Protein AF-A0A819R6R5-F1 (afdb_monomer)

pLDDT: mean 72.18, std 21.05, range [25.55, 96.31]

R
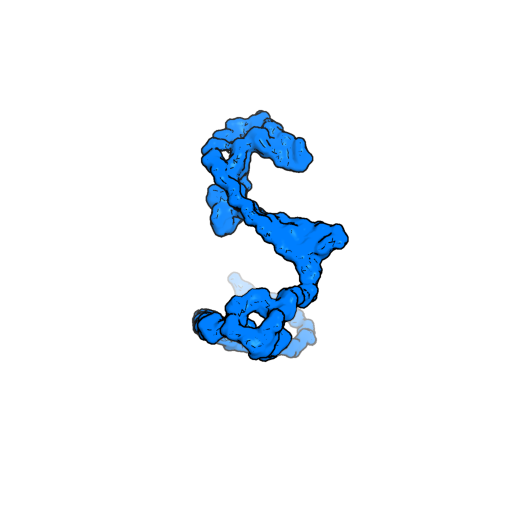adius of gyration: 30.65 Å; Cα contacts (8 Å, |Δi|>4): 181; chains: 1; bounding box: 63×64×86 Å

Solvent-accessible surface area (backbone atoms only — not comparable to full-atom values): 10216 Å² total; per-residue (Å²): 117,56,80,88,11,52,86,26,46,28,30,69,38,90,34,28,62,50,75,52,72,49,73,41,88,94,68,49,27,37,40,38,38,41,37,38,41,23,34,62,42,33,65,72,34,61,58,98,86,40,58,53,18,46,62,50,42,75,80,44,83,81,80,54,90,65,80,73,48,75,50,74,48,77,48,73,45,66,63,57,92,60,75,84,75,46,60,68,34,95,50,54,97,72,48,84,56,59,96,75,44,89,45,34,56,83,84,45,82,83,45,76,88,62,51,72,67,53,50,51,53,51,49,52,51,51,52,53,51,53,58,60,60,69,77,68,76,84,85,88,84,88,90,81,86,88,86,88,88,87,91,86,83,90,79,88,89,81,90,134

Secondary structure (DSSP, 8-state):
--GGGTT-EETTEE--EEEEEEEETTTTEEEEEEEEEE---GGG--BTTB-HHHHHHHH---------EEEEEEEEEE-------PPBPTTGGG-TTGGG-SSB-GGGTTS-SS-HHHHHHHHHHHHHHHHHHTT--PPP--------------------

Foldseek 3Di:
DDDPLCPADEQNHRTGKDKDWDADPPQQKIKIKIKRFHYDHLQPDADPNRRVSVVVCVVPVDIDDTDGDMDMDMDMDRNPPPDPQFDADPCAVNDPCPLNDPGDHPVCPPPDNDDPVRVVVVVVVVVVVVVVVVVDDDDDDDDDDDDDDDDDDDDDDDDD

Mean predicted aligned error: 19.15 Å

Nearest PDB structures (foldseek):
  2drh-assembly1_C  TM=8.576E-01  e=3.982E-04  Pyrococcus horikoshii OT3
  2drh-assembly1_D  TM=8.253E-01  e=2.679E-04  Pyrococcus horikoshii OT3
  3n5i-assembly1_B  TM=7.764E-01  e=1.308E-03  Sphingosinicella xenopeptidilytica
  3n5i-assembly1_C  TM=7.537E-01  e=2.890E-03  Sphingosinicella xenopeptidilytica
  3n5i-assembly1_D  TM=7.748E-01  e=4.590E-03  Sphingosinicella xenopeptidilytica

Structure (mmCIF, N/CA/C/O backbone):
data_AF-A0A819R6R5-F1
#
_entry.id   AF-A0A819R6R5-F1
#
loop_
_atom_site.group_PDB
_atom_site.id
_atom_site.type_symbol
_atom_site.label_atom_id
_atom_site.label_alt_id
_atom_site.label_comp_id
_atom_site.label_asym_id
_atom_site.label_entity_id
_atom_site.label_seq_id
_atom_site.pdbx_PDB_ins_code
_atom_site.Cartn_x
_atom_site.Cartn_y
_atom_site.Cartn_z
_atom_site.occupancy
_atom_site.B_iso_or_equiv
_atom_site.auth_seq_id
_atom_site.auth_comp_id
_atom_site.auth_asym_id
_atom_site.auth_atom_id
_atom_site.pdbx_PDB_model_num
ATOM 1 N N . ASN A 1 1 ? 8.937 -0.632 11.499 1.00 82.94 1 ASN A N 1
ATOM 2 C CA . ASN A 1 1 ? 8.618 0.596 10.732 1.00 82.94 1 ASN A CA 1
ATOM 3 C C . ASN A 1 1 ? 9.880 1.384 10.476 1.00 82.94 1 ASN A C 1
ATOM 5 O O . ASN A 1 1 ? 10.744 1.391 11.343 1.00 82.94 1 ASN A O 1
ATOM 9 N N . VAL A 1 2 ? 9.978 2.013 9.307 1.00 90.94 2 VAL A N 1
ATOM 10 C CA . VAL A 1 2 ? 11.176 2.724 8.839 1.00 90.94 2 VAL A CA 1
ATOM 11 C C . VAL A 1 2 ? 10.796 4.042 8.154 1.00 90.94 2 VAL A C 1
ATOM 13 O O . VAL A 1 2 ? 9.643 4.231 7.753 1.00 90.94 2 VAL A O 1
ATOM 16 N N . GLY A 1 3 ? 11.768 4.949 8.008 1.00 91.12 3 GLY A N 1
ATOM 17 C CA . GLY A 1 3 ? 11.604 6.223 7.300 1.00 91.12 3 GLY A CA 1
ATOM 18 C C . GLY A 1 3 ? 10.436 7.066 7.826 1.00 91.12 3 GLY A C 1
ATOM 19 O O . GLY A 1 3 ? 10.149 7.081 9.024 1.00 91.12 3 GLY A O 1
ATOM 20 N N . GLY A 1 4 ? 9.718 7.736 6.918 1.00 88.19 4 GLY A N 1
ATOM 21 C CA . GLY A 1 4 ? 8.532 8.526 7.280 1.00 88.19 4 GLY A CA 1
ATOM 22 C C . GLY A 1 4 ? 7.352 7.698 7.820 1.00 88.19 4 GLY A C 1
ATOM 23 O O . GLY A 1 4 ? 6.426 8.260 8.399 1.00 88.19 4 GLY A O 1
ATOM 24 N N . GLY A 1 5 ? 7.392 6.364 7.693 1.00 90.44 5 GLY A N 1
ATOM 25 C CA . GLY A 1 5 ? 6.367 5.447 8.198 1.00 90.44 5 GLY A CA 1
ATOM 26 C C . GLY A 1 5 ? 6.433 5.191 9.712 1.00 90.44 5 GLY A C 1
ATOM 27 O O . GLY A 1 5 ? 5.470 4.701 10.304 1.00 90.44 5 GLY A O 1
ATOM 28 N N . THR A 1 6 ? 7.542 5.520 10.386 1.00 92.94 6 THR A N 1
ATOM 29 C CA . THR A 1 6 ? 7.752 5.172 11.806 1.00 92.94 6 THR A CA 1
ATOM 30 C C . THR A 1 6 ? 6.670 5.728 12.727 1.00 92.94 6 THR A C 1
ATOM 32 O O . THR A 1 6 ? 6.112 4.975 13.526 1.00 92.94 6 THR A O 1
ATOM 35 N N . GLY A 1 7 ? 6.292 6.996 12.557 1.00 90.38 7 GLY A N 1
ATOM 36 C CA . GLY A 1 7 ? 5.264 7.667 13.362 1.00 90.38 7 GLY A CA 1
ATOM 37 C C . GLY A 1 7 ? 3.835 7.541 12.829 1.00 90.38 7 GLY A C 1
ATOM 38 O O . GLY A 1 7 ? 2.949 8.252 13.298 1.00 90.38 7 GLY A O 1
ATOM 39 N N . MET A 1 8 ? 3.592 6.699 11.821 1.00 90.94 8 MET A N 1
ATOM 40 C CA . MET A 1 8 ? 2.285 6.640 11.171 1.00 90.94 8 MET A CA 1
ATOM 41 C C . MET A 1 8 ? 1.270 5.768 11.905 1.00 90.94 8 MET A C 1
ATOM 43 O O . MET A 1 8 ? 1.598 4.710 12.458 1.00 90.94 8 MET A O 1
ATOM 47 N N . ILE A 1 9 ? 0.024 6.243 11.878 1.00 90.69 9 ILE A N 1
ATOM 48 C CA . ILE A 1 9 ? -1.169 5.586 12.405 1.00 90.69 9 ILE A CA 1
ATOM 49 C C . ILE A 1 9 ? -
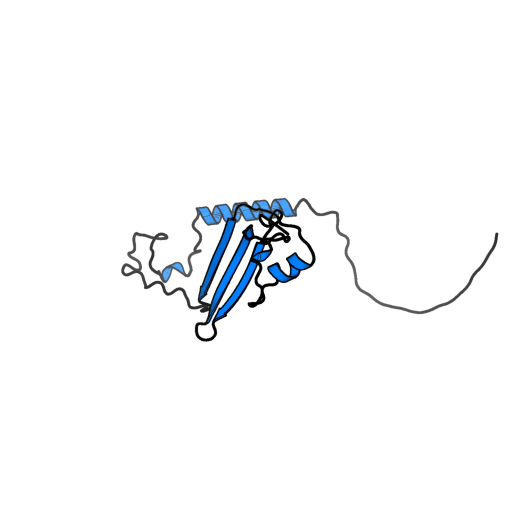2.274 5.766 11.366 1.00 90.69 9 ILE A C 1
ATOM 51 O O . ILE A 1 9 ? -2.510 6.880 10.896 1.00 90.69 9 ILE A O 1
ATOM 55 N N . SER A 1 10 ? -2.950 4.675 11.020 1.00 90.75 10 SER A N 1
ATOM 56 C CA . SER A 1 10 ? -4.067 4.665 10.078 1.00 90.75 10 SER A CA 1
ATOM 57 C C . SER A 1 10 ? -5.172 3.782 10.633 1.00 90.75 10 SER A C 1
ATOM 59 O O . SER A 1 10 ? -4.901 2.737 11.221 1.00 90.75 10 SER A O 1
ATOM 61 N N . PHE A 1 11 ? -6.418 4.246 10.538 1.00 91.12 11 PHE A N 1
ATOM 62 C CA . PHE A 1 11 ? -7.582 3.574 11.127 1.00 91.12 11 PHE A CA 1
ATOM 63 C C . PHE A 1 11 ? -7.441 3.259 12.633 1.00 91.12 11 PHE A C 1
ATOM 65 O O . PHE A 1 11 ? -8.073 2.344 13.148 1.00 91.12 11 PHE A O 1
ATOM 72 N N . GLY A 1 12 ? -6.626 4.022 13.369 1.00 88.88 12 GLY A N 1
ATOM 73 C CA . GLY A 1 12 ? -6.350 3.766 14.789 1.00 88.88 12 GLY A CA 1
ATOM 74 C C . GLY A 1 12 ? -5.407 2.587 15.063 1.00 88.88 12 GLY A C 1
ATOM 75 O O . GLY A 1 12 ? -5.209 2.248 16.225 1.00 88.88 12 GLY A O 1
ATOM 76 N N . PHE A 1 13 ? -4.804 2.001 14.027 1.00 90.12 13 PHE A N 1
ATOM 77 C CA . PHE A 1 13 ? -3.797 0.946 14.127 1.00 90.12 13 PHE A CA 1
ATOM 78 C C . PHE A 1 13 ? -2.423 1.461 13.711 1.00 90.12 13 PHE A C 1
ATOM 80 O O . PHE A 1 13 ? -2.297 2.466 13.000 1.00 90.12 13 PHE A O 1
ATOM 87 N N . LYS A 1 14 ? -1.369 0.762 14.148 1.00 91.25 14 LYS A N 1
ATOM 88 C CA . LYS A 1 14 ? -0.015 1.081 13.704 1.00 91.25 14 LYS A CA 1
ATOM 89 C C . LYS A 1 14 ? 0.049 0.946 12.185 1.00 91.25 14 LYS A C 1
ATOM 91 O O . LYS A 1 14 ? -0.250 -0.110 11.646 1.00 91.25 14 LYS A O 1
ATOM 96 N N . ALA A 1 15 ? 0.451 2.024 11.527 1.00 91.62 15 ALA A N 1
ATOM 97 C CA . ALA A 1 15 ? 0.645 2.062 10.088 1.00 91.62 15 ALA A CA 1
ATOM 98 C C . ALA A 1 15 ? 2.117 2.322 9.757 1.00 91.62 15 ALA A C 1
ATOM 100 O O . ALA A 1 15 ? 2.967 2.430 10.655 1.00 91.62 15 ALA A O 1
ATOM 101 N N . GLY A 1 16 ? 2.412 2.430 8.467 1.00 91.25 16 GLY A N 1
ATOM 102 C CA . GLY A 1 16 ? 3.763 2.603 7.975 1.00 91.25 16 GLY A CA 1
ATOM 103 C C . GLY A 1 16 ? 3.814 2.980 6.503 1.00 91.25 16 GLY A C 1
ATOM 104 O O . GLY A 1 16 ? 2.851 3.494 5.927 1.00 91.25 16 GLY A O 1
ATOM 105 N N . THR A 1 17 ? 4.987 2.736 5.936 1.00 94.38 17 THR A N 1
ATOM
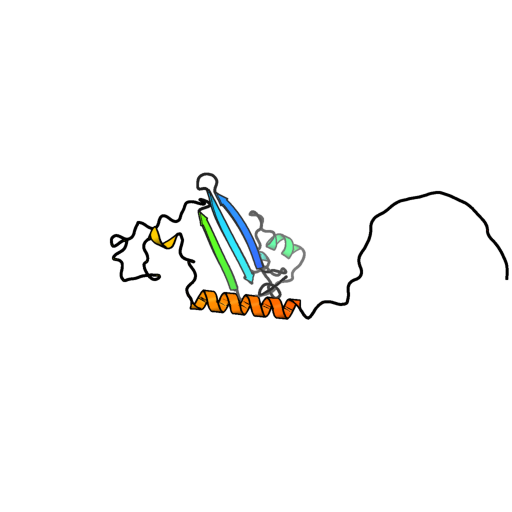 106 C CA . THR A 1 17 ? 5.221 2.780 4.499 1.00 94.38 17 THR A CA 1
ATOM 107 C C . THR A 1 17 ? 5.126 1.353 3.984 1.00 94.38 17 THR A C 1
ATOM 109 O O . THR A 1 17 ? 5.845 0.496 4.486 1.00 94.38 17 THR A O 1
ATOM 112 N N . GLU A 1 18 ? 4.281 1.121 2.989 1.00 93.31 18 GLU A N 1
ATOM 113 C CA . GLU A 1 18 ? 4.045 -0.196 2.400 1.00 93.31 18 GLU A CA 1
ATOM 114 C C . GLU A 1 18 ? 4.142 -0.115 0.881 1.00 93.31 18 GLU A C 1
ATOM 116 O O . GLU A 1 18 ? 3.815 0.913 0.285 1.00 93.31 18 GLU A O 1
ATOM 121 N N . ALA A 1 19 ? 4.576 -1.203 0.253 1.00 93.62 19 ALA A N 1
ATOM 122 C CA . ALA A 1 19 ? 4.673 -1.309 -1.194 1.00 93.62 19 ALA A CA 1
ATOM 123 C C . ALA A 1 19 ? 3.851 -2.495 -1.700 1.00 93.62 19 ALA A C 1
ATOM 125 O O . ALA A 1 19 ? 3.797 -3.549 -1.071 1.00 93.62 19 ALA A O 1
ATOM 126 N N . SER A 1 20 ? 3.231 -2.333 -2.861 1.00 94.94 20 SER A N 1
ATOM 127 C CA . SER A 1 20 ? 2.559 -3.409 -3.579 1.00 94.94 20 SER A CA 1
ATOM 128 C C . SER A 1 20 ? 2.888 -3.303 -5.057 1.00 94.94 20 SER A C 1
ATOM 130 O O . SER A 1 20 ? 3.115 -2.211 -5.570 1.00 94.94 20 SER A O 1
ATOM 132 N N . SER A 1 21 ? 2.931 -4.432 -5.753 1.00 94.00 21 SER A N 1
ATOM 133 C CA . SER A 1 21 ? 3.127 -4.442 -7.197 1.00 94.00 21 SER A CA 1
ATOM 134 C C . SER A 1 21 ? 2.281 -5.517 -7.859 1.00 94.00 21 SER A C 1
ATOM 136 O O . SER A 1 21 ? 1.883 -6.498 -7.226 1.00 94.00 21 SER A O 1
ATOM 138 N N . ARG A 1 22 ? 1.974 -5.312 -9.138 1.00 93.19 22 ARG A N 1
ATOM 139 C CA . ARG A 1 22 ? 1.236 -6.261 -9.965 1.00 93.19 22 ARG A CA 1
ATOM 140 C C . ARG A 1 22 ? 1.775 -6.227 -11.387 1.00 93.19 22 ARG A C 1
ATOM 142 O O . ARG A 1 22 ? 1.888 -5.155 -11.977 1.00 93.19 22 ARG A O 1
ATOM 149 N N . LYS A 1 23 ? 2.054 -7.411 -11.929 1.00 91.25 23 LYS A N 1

========================================

EXERCISE OBJECTIVE:
Please print the lines above exactly, beginning at the first line of the entries and ending at the line holding "ATOM 1 N N .", and leave the pictures out.

OUTPUT BELOW:
Protein AF-A0A819R6R5-F1 (afdb_monomer)

pLDDT: mean 72.18, std 21.05, range [25.55, 96.31]

R
adius of gyration: 30.65 Å; Cα contacts (8 Å, |Δi|>4): 181; chains: 1; bounding box: 63×64×86 Å

Solvent-accessible surface area (backbone atoms only — not comparable to full-atom values): 10216 Å² total; per-residue (Å²): 117,56,80,88,11,52,86,26,46,28,30,69,38,90,34,28,62,50,75,52,72,49,73,41,88,94,68,49,27,37,40,38,38,41,37,38,41,23,34,62,42,33,65,72,34,61,58,98,86,40,58,53,18,46,62,50,42,75,80,44,83,81,80,54,90,65,80,73,48,75,50,74,48,77,48,73,45,66,63,57,92,60,75,84,75,46,60,68,34,95,50,54,97,72,48,84,56,59,96,75,44,89,45,34,56,83,84,45,82,83,45,76,88,62,51,72,67,53,50,51,53,51,49,52,51,51,52,53,51,53,58,60,60,69,77,68,76,84,85,88,84,88,90,81,86,88,86,88,88,87,91,86,83,90,79,88,89,81,90,134

Secondary structure (DSSP, 8-state):
--GGGTT-EETTEE--EEEEEEEETTTTEEEEEEEEEE---GGG--BTTB-HHHHHHHH---------EEEEEEEEEE-------PPBPTTGGG-TTGGG-SSB-GGGTTS-SS-HHHHHHHHHHHHHHHHHHTT--PPP--------------------

Foldseek 3Di:
DDDPLCPADEQNHRTGKDKDWDADPPQQKIKIKIKRFHYDHLQPDADPNRRVSVVVCVVPVDIDDTDGDMDMDMDMDRNPPPDPQFDADPCAVNDPCPLNDPGDHPVCPPPDNDDPVRVVVVVVVVVVVVVVVVVDDDDDDDDDDDDDDDDDDDDDDDDD

Mean predicted aligned error: 19.15 Å

Nearest PDB structures (foldseek):
  2drh-assembly1_C  TM=8.576E-01  e=3.982E-04  Pyrococcus horikoshii OT3
  2drh-assembly1_D  TM=8.253E-01  e=2.679E-04  Pyrococcus horikoshii OT3
  3n5i-assembly1_B  TM=7.764E-01  e=1.308E-03  Sphingosinicella xenopeptidilytica
  3n5i-assembly1_C  TM=7.537E-01  e=2.890E-03  Sphingosinicella xenopeptidilytica
  3n5i-assembly1_D  TM=7.748E-01  e=4.590E-03  Sphingosinicella xenopeptidilytica

Structure (mmCIF, N/CA/C/O backbone):
data_AF-A0A819R6R5-F1
#
_entry.id   AF-A0A819R6R5-F1
#
loop_
_atom_site.group_PDB
_atom_site.id
_atom_site.type_symbol
_atom_site.label_atom_id
_atom_site.label_alt_id
_atom_site.label_comp_id
_atom_site.label_asym_id
_atom_site.label_entity_id
_atom_site.label_seq_id
_atom_site.pdbx_PDB_ins_code
_atom_site.Cartn_x
_atom_site.Cartn_y
_atom_site.Cartn_z
_atom_site.occupancy
_atom_site.B_iso_or_equiv
_atom_site.auth_seq_id
_atom_site.auth_comp_id
_atom_site.auth_asym_id
_atom_site.auth_atom_id
_atom_site.pdbx_PDB_model_num
ATOM 1 N N . ASN A 1 1 ? 8.937 -0.632 11.499 1.00 82.94 1 ASN A N 1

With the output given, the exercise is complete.